Brief
In the material below, find the line with "ATOM 30 N N" and the line with "ATOM 70 N N", then output those two lines and every line between them, exactly.

Records provided
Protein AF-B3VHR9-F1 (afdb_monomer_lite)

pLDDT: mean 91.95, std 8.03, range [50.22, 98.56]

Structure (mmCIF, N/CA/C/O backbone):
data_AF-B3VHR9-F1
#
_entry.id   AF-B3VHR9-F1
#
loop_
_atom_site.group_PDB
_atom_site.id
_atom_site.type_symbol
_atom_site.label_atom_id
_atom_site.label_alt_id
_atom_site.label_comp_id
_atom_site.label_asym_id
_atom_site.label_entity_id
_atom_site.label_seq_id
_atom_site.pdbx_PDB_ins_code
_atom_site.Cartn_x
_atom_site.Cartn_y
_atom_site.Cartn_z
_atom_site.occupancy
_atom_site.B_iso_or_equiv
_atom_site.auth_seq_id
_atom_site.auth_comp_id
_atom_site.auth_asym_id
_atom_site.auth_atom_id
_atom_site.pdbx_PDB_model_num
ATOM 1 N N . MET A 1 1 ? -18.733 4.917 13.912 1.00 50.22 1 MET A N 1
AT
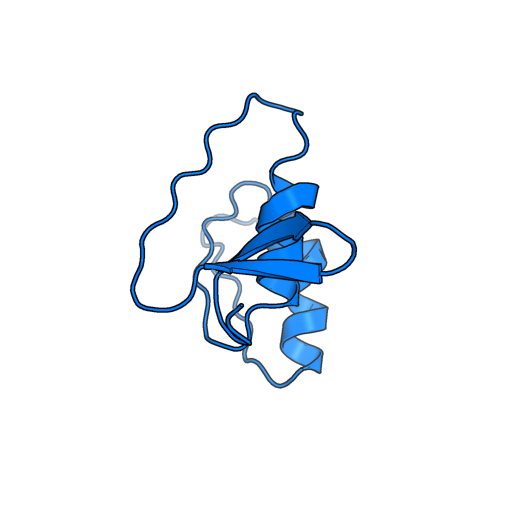OM 2 C CA . MET A 1 1 ? -17.531 4.851 13.050 1.00 50.22 1 MET A CA 1
ATOM 3 C C . MET A 1 1 ? -17.327 3.386 12.721 1.00 50.22 1 MET A C 1
ATOM 5 O O . MET A 1 1 ? -17.398 2.587 13.644 1.00 50.22 1 MET A O 1
ATOM 9 N N . GLY A 1 2 ? -17.244 3.021 11.441 1.00 57.38 2 GLY A N 1
ATOM 10 C CA . GLY A 1 2 ? -17.187 1.611 11.042 1.00 57.38 2 GLY A CA 1
ATOM 11 C C . GLY A 1 2 ? -15.868 0.950 11.449 1.00 57.38 2 GLY A C 1
ATOM 12 O O . GLY A 1 2 ? -14.835 1.609 11.449 1.00 57.38 2 GLY A O 1
ATOM 13 N N . ASN A 1 3 ? -15.906 -0.348 11.756 1.00 73.31 3 ASN A N 1
ATOM 14 C CA . ASN A 1 3 ? -14.710 -1.149 12.064 1.00 73.31 3 ASN A CA 1
ATOM 15 C C . ASN A 1 3 ? -14.025 -1.710 10.801 1.00 73.31 3 ASN A C 1
ATOM 17 O O . ASN A 1 3 ? -13.046 -2.443 10.898 1.00 73.31 3 ASN A O 1
ATOM 21 N N . LYS A 1 4 ? -14.569 -1.418 9.613 1.00 85.81 4 LYS A N 1
ATOM 22 C CA . LYS A 1 4 ? -14.107 -1.927 8.319 1.00 85.81 4 LYS A CA 1
ATOM 23 C C . LYS A 1 4 ? -14.411 -0.897 7.233 1.00 85.81 4 LYS A C 1
ATOM 25 O O . LYS A 1 4 ? -15.503 -0.329 7.222 1.00 85.81 4 LYS A O 1
ATOM 30 N N . GLY A 1 5 ? -13.453 -0.645 6.344 1.00 90.94 5 GLY A N 1
ATOM 31 C CA . GLY A 1 5 ? -13.581 0.371 5.302 1.00 90.94 5 GLY A CA 1
ATOM 32 C C . GLY A 1 5 ? -12.251 1.007 4.907 1.00 90.94 5 GLY A C 1
ATOM 33 O O . GLY A 1 5 ? -11.186 0.566 5.338 1.00 90.94 5 GLY A O 1
ATOM 34 N N . ILE A 1 6 ? -12.327 2.058 4.094 1.00 92.69 6 ILE A N 1
ATOM 35 C CA . ILE A 1 6 ? -11.171 2.862 3.690 1.00 92.69 6 ILE A CA 1
ATOM 36 C C . ILE A 1 6 ? -10.844 3.837 4.820 1.00 92.69 6 ILE A C 1
ATOM 38 O O . ILE A 1 6 ? -11.682 4.651 5.208 1.00 92.69 6 ILE A O 1
ATOM 42 N N . LEU A 1 7 ? -9.626 3.767 5.347 1.00 93.56 7 LEU A N 1
ATOM 43 C CA . LEU A 1 7 ? -9.101 4.725 6.310 1.00 93.56 7 LEU A CA 1
ATOM 44 C C . LEU A 1 7 ? -8.889 6.077 5.616 1.00 93.56 7 LEU A C 1
ATOM 46 O O . LEU A 1 7 ? -8.086 6.177 4.689 1.00 93.56 7 LEU A O 1
ATOM 50 N N . VAL A 1 8 ? -9.588 7.115 6.077 1.00 93.00 8 VAL A N 1
ATOM 51 C CA . VAL A 1 8 ? -9.522 8.467 5.485 1.00 93.00 8 VAL A CA 1
ATOM 52 C C . VAL A 1 8 ? -8.880 9.508 6.394 1.00 93.00 8 VAL A C 1
ATOM 54 O O . VAL A 1 8 ? -8.548 10.598 5.940 1.00 93.00 8 VAL A O 1
ATOM 57 N N . GLY A 1 9 ? -8.680 9.194 7.675 1.00 92.38 9 GLY A N 1
ATOM 58 C CA . GLY A 1 9 ? -8.006 10.104 8.593 1.00 92.38 9 GLY A CA 1
ATOM 59 C C . GLY A 1 9 ? -8.175 9.737 10.059 1.00 92.38 9 GLY A C 1
ATOM 60 O O . GLY A 1 9 ? -8.562 8.620 10.411 1.00 92.38 9 GLY A O 1
ATOM 61 N N . LYS A 1 10 ? -7.883 10.709 10.925 1.00 93.06 10 LYS A N 1
ATOM 62 C CA . LYS A 1 10 ? -8.004 10.603 12.380 1.00 93.06 10 LYS A CA 1
ATOM 63 C C . LYS A 1 10 ? -8.631 11.882 12.930 1.00 93.06 10 LYS A C 1
ATOM 65 O O . LYS A 1 10 ? -8.221 12.973 12.550 1.00 93.06 10 LYS A O 1
ATOM 70 N N . TYR A 1 11 ? -9.582 11.751 13.846 1.00 94.19 11 TYR A N 1
ATOM 71 C CA . TYR A 1 11 ? -10.235 12.874 14.520 1.00 94.19 11 TYR A CA 1
ATOM 72 C C . TYR A 1 11 ? -10.436 12.539 15.999 1.00 94.19 11 TYR A C 1
ATOM 74 O O . TYR A 1 11 ? -10.938 11.464 16.318 1.00 94.19 11 TYR A O 1
ATOM 82 N N . HIS A 1 12 ? -9.995 13.421 16.906 1.00 95.25 12 HIS A N 1
ATOM 83 C CA . HIS A 1 12 ? -9.997 13.185 18.367 1.00 95.25 12 HIS A CA 1
ATOM 84 C C . HIS A 1 12 ? -9.454 11.805 18.752 1.00 95.25 12 HIS A C 1
ATOM 86 O O . HIS A 1 12 ? -10.093 11.024 19.453 1.00 95.25 12 HIS A O 1
ATOM 92 N N . ASN A 1 13 ? -8.274 11.477 18.224 1.00 93.00 13 ASN A N 1
ATOM 93 C CA . ASN A 1 13 ? -7.612 10.186 18.406 1.00 93.00 13 ASN A CA 1
ATOM 94 C C . ASN A 1 13 ? -8.363 8.942 17.891 1.00 93.00 13 ASN A C 1
ATOM 96 O O . ASN A 1 13 ? -7.849 7.837 18.040 1.00 93.00 13 ASN A O 1
ATOM 100 N N . LYS A 1 14 ? -9.504 9.097 17.216 1.00 91.44 14 LYS A N 1
ATOM 101 C CA . LYS A 1 14 ? -10.256 7.998 16.603 1.00 91.44 14 LYS A CA 1
ATOM 102 C C . LYS A 1 14 ? -10.002 7.951 15.104 1.00 91.44 14 LYS A C 1
ATOM 104 O O . LYS A 1 14 ? -9.991 8.988 14.441 1.00 91.44 14 LYS A O 1
ATOM 109 N N . TYR A 1 15 ? -9.797 6.752 14.568 1.00 92.75 15 TYR A N 1
ATOM 110 C CA . TYR A 1 15 ? -9.681 6.557 13.127 1.00 92.75 15 TYR A CA 1
ATOM 111 C C . TYR A 1 15 ? -11.035 6.751 12.445 1.00 92.75 15 TYR A C 1
ATOM 113 O O . TYR A 1 15 ? -12.067 6.276 12.922 1.00 92.75 15 TYR A O 1
ATOM 121 N N . LEU A 1 16 ? -11.016 7.462 11.322 1.00 92.62 16 LEU A N 1
ATOM 122 C CA . LEU A 1 16 ? -12.174 7.679 10.469 1.00 92.62 16 LEU A CA 1
ATOM 123 C C . LEU A 1 16 ? -12.104 6.710 9.294 1.00 92.62 16 LEU A C 1
ATOM 125 O O . LEU A 1 16 ? -11.130 6.717 8.539 1.00 92.62 16 LEU A O 1
ATOM 129 N N . MET A 1 17 ? -13.142 5.889 9.141 1.00 92.19 17 MET A N 1
ATOM 130 C CA . MET A 1 17 ? -13.234 4.889 8.079 1.00 92.19 17 MET A CA 1
ATOM 131 C C . MET A 1 17 ? -14.522 5.077 7.279 1.00 92.19 17 MET A C 1
ATOM 133 O O . MET A 1 17 ? -15.604 5.182 7.862 1.00 92.19 17 MET A O 1
ATOM 137 N N . LEU A 1 18 ? -14.395 5.089 5.952 1.00 91.75 18 LEU A N 1
ATOM 138 C CA . LEU A 1 18 ? -15.512 5.022 5.013 1.00 91.75 18 LEU A CA 1
ATOM 139 C C . LEU A 1 18 ? -15.858 3.555 4.762 1.00 91.75 18 LEU A C 1
ATOM 141 O O . LEU A 1 18 ? -15.090 2.828 4.132 1.00 91.75 18 LEU A O 1
ATOM 145 N N . GLY A 1 19 ? -16.979 3.110 5.327 1.00 89.19 19 GLY A N 1
ATOM 146 C CA . GLY A 1 19 ? -17.474 1.741 5.192 1.00 89.19 19 GLY A CA 1
ATOM 147 C C . GLY A 1 19 ? -18.484 1.577 4.055 1.00 89.19 19 GLY A C 1
ATOM 148 O O . GLY A 1 19 ? -18.979 2.550 3.492 1.00 89.19 19 GLY A O 1
ATOM 149 N N . GLY A 1 20 ? -18.840 0.325 3.770 1.00 86.00 20 GLY A N 1
ATOM 150 C CA . GLY A 1 20 ? -19.805 -0.021 2.725 1.00 86.00 20 GLY A CA 1
ATOM 151 C C . GLY A 1 20 ? -19.222 0.030 1.311 1.00 86.00 20 GLY A C 1
ATOM 152 O O . GLY A 1 20 ? -18.020 0.201 1.114 1.00 86.00 20 GLY A O 1
ATOM 153 N N . GLN A 1 21 ? -20.090 -0.153 0.316 1.00 83.50 21 GLN A N 1
ATOM 154 C CA . GLN A 1 21 ? -19.725 -0.106 -1.099 1.00 83.50 21 GLN A CA 1
ATOM 155 C C . GLN A 1 21 ? -19.714 1.350 -1.577 1.00 83.50 21 GLN A C 1
ATOM 157 O O . GLN A 1 21 ? -20.693 1.854 -2.121 1.00 83.50 21 GLN A O 1
ATOM 162 N N . GLN A 1 22 ? -18.611 2.044 -1.311 1.00 83.62 22 GLN A N 1
ATOM 163 C CA . GLN A 1 22 ? -18.411 3.444 -1.680 1.00 83.62 22 GLN A CA 1
ATOM 164 C C . GLN A 1 22 ? -17.165 3.604 -2.550 1.00 83.62 22 GLN A C 1
ATOM 166 O O . GLN A 1 22 ? -16.201 2.849 -2.423 1.00 83.62 22 GLN A O 1
ATOM 171 N N . PHE A 1 23 ? -17.177 4.623 -3.406 1.00 87.81 23 PHE A N 1
ATOM 172 C CA . PHE A 1 23 ? -16.016 5.033 -4.190 1.00 87.81 23 PHE A CA 1
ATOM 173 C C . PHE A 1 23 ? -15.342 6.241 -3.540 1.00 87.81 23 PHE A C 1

Answer
ATOM 30 N N . GLY A 1 5 ? -13.453 -0.645 6.344 1.00 90.94 5 GLY A N 1
ATOM 31 C CA . GLY A 1 5 ? -13.581 0.371 5.302 1.00 90.94 5 GLY A CA 1
ATOM 32 C C . GLY A 1 5 ? -12.251 1.007 4.907 1.00 90.94 5 GLY A C 1
ATOM 33 O O . GLY A 1 5 ? -11.186 0.566 5.338 1.00 90.94 5 GLY A O 1
ATOM 34 N N . ILE A 1 6 ? -12.327 2.058 4.094 1.00 92.69 6 ILE A N 1
ATOM 35 C CA . ILE A 1 6 ? -11.171 2.862 3.690 1.00 92.69 6 ILE A CA 1
ATOM 36 C C . ILE A 1 6 ? -10.844 3.837 4.820 1.00 92.69 6 ILE A C 1
ATOM 38 O O . ILE A 1 6 ? -11.682 4.651 5.208 1.00 92.69 6 ILE A O 1
ATOM 42 N N . LEU A 1 7 ? -9.626 3.767 5.347 1.00 93.56 7 LEU A N 1
ATOM 43 C CA . LEU A 1 7 ? -9.101 4.725 6.310 1.00 93.56 7 LEU A CA 1
ATOM 44 C C . LEU A 1 7 ? -8.889 6.077 5.616 1.00 93.56 7 LEU A C 1
ATOM 46 O O . LEU A 1 7 ? -8.086 6.177 4.689 1.00 93.56 7 LEU A O 1
ATOM 50 N N . VAL A 1 8 ? -9.588 7.115 6.077 1.00 93.00 8 VAL A N 1
ATOM 51 C CA . VAL A 1 8 ? -9.522 8.467 5.485 1.00 93.00 8 VAL A CA 1
ATOM 52 C C . VAL A 1 8 ? -8.880 9.508 6.394 1.00 93.00 8 VAL A C 1
ATOM 54 O O . VAL A 1 8 ? -8.548 10.598 5.940 1.00 93.00 8 VAL A O 1
ATOM 57 N N . GLY A 1 9 ? -8.680 9.194 7.675 1.00 92.38 9 GLY A N 1
ATOM 58 C CA . GLY A 1 9 ? -8.006 10.104 8.593 1.00 92.38 9 GLY A CA 1
ATOM 59 C C . GLY A 1 9 ? -8.175 9.737 10.059 1.00 92.38 9 GLY A C 1
ATOM 60 O O . GLY A 1 9 ? -8.562 8.620 10.411 1.00 92.38 9 GLY A O 1
ATOM 61 N N . LYS A 1 10 ? -7.883 10.709 10.925 1.00 93.06 10 LYS A N 1
ATOM 62 C CA . LYS A 1 10 ? -8.004 10.603 12.380 1.00 93.06 10 LYS A CA 1
ATOM 63 C C . LYS A 1 10 ? -8.631 11.882 12.930 1.00 93.06 10 LYS A C 1
ATOM 65 O O . LYS A 1 10 ? -8.221 12.973 12.550 1.00 93.06 10 LYS A O 1
ATOM 70 N N . TYR A 1 11 ? -9.582 11.751 13.846 1.00 94.19 11 TYR A N 1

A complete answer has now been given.